Researchers at the University of Oxford have discovered that male fruit flies adjust their seminal fluid depending on the levels of competition from other males.
When more rivals are around, they create and add extra protein to their seminal fluid making it extra potent. This boosts the number of offspring their partners produce, but the extra effort comes at a cost: it tires the male out and makes him sluggish to remate.
It previously wasn’t known if sperm and seminal fluid could be changed independent of each other, but this research shows that it can.
Humans also transfer both sperm and seminal fluid during ejaculation and this finding could suggest a new understanding of factors affecting fertility. It may also suggest novel treatment avenues for the current male ‘fertility crisis’, evidenced by human sperm counts declining steeply over the past 40 years.
The researchers’ data, published today in PNAS, suggest that male fruit flies use different rules for changing different parts of semen. If exposed to one or many rivals the researchers observed increases in sperm transfer compared to zero rivals. However, with seminal protein they observed increases in protein transfer in the presence of many compared to one or zero.

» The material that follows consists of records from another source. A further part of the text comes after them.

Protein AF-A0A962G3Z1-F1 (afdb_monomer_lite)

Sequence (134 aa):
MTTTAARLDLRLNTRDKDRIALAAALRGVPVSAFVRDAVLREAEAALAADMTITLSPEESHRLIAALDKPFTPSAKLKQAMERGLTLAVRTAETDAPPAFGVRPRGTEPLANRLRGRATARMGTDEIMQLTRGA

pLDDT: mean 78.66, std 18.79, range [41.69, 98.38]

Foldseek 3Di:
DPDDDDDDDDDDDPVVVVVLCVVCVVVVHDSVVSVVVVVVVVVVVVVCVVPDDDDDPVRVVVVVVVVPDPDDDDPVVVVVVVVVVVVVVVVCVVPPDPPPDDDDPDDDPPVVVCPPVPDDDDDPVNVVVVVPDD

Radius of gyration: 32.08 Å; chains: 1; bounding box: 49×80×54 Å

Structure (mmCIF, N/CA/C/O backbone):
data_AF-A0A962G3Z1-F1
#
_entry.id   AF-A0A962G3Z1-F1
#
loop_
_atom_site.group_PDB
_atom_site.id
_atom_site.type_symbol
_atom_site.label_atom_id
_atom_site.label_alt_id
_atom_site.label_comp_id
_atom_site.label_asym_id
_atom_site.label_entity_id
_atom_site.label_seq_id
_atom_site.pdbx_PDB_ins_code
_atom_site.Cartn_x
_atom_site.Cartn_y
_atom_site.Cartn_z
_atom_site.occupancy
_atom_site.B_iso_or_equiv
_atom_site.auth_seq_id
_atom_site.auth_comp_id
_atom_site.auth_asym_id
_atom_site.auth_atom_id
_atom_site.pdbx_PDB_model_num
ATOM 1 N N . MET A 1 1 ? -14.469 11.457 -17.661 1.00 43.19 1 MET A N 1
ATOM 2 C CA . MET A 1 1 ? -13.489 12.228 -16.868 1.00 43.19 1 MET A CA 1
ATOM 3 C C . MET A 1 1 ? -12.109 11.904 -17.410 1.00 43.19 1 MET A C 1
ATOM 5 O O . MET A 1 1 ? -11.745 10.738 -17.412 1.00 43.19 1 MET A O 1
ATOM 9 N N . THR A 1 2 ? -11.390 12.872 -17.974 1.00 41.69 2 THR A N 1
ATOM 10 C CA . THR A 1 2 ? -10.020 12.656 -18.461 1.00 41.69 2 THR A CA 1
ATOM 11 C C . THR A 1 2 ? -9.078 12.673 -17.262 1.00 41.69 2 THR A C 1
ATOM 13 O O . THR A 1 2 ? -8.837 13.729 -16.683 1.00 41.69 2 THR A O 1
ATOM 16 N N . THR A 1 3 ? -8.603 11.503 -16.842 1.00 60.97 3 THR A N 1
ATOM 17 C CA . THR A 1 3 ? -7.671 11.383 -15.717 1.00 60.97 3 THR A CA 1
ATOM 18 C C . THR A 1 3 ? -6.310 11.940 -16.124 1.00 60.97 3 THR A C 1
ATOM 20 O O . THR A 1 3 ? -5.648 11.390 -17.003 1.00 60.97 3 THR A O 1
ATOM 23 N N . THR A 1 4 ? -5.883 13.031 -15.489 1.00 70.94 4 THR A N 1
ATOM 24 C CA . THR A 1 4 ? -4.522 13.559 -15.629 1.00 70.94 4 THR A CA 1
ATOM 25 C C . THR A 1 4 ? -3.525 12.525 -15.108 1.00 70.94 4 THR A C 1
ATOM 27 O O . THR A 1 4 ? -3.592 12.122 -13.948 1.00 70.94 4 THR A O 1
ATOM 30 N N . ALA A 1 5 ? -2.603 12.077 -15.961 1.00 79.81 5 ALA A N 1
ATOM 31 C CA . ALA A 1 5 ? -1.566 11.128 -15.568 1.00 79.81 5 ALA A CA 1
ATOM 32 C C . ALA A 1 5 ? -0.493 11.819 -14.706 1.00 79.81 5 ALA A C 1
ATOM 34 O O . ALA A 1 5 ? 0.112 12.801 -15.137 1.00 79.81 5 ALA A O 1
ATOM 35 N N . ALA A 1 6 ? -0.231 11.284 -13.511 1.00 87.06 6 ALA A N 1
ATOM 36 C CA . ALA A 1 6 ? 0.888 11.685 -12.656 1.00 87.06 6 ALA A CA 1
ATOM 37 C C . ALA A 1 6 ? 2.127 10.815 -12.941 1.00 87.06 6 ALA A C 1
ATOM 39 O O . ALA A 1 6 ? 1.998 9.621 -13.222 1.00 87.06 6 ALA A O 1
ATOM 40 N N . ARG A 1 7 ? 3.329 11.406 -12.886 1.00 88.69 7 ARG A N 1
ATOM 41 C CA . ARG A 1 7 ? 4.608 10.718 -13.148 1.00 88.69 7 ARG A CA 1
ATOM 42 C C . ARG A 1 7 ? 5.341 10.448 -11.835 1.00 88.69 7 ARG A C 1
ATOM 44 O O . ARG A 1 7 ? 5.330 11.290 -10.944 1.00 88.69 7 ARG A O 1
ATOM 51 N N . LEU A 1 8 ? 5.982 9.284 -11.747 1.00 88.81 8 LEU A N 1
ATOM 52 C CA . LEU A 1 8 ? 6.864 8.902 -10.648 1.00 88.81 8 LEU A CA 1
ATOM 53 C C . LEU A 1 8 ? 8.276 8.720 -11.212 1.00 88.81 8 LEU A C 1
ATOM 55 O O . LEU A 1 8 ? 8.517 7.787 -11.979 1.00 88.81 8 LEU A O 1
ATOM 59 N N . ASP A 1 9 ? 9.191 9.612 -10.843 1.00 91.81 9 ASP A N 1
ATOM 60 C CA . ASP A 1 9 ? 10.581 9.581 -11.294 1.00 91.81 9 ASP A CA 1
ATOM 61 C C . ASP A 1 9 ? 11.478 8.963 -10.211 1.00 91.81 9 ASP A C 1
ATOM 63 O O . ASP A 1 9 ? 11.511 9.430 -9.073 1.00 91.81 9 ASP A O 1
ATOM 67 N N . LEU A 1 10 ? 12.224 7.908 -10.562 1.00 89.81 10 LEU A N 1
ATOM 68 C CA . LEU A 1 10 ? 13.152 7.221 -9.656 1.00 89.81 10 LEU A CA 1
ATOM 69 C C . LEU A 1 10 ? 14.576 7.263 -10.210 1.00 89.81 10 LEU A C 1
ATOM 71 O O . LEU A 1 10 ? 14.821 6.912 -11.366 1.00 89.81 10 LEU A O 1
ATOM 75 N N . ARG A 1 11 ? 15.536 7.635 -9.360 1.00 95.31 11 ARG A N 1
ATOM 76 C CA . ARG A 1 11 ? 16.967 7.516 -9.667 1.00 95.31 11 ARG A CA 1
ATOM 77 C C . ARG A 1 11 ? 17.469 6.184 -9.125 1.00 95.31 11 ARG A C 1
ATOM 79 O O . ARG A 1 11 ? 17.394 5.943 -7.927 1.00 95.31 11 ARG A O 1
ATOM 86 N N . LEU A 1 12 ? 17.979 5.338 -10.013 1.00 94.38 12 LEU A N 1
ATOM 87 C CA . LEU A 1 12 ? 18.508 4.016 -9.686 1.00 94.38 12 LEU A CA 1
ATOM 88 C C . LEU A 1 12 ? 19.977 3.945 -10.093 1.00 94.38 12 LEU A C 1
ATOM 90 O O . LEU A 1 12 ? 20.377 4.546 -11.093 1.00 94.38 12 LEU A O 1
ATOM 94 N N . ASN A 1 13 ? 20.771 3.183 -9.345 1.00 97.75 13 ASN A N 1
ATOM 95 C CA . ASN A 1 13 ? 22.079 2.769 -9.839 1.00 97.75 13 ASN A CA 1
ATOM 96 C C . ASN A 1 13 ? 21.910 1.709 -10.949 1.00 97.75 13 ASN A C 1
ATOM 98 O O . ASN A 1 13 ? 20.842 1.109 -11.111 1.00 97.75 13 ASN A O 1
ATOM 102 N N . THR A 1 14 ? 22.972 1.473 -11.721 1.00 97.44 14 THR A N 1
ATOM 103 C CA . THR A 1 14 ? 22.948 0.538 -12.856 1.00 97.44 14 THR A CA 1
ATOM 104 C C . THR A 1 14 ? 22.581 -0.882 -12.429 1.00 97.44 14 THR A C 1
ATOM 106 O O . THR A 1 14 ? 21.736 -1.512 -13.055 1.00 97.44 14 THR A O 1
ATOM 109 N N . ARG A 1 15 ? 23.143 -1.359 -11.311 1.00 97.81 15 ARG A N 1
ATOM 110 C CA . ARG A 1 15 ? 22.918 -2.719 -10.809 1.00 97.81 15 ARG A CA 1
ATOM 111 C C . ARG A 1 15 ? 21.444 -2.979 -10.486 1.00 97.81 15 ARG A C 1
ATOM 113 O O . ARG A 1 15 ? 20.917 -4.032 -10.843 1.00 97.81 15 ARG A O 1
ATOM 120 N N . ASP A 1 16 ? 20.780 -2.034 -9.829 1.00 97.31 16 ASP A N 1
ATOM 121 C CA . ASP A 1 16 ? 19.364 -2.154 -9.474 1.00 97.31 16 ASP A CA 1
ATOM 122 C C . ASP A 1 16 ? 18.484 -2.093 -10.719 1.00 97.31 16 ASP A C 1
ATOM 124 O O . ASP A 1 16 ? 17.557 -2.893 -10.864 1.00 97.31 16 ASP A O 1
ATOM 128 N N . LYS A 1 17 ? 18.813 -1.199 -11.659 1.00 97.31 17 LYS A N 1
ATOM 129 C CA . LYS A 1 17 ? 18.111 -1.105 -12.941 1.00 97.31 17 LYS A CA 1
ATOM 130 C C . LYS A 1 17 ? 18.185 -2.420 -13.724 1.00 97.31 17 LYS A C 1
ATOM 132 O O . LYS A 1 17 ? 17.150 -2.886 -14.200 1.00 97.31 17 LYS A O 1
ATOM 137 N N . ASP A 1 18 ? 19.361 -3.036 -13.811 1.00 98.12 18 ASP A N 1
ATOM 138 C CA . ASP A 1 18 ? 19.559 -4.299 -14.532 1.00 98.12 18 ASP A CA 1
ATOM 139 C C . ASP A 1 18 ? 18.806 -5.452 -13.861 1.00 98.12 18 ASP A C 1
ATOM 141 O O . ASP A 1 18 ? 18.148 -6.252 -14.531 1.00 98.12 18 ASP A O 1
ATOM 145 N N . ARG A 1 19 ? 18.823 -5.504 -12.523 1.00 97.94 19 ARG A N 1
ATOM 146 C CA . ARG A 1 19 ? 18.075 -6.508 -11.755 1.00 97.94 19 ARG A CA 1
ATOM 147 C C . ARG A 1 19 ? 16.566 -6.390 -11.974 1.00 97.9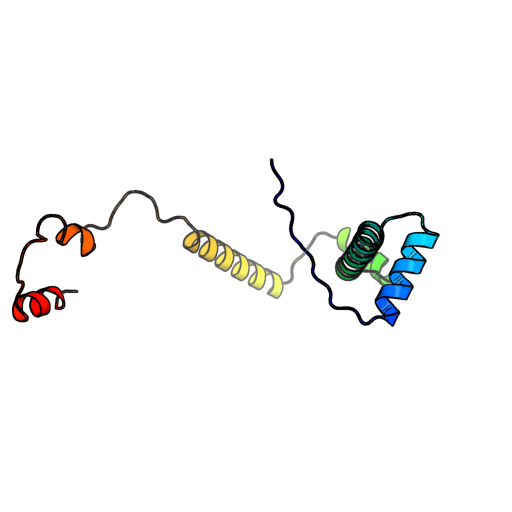4 19 ARG A C 1
ATOM 149 O O . ARG A 1 19 ? 15.895 -7.408 -12.143 1.00 97.94 19 ARG A O 1
ATOM 156 N N . ILE A 1 20 ? 16.033 -5.169 -11.983 1.00 97.31 20 ILE A N 1
ATOM 157 C CA . ILE A 1 20 ? 14.611 -4.915 -12.251 1.00 97.31 20 ILE A CA 1
ATOM 158 C C . ILE A 1 20 ? 14.269 -5.286 -13.699 1.00 97.31 20 ILE A C 1
ATOM 160 O O . ILE A 1 20 ? 13.247 -5.931 -13.934 1.00 97.31 20 ILE A O 1
ATOM 164 N N . ALA A 1 21 ? 15.121 -4.923 -14.662 1.00 97.81 21 ALA A N 1
ATOM 165 C CA . ALA A 1 21 ? 14.917 -5.263 -16.067 1.00 97.81 21 ALA A CA 1
ATOM 166 C C . ALA A 1 21 ? 14.869 -6.781 -16.287 1.00 97.81 21 ALA A C 1
ATOM 168 O O . ALA A 1 21 ? 13.958 -7.274 -16.952 1.00 97.81 21 ALA A O 1
ATOM 169 N N . LEU A 1 22 ? 15.785 -7.525 -15.661 1.00 98.38 22 LEU A N 1
ATOM 170 C CA . LEU A 1 22 ? 15.785 -8.985 -15.691 1.00 98.38 22 LEU A CA 1
ATOM 171 C C . LEU A 1 22 ?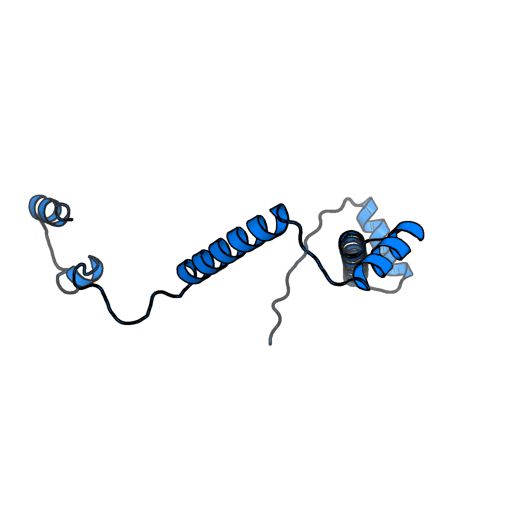 14.507 -9.567 -15.070 1.00 98.38 22 LEU A C 1
ATOM 173 O O . LEU A 1 22 ? 13.887 -10.447 -15.659 1.00 98.38 22 LEU A O 1
ATOM 177 N N . ALA A 1 23 ? 14.079 -9.067 -13.908 1.00 98.19 23 ALA A N 1
ATOM 178 C CA . ALA A 1 23 ? 12.865 -9.549 -13.247 1.00 98.19 23 ALA A CA 1
ATOM 179 C C . ALA A 1 23 ? 11.599 -9.301 -14.086 1.00 98.19 23 ALA A C 1
ATOM 181 O O . ALA A 1 23 ? 10.733 -10.174 -14.171 1.00 98.19 23 ALA A O 1
ATOM 182 N N . ALA A 1 24 ? 11.506 -8.139 -14.736 1.00 98.31 24 ALA A N 1
ATOM 183 C CA . ALA A 1 24 ? 10.416 -7.817 -15.650 1.00 98.31 24 ALA A CA 1
ATOM 184 C C . ALA A 1 24 ? 10.424 -8.738 -16.884 1.00 98.31 24 ALA A C 1
ATOM 186 O O . ALA A 1 24 ? 9.382 -9.289 -17.242 1.00 98.31 24 ALA A O 1
ATOM 187 N N . ALA A 1 25 ? 11.606 -8.982 -17.464 1.00 98.31 25 ALA A N 1
ATOM 188 C CA . ALA A 1 25 ? 11.782 -9.893 -18.593 1.00 98.31 25 ALA A CA 1
ATOM 189 C C . ALA A 1 25 ? 11.375 -11.334 -18.247 1.00 98.31 25 ALA A C 1
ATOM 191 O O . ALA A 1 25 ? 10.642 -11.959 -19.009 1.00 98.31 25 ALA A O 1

Lead researcher, Dr Ben Hopkins, from the Department of Zoology, University of Oxford, said: ‘It reminds us that seminal fluid is a key mediator of reproductive success. It also shows that the amount of seminal proteins males transfer is variable, changing in response to the social environment.’
‘Males are prudent and responsive. They use the number of rivals around them to predict the threat of sperm competition – the battle between the sperm of rival males for fertilisations – and then adjust their ejaculates accordingly.’
The occurrence of males changing what they put into their ejaculate to meet the demands of competition is known as ‘plastic’ or ‘strategic’ ejaculate allocation.
Males in some species, including humans, transfer millions more sperm than are required for successful fertilisation, which is thought to be a product of sperm competition: if a female mates with multiples males then a male can boost his fertilisation success by transferring more sperm than his rivals.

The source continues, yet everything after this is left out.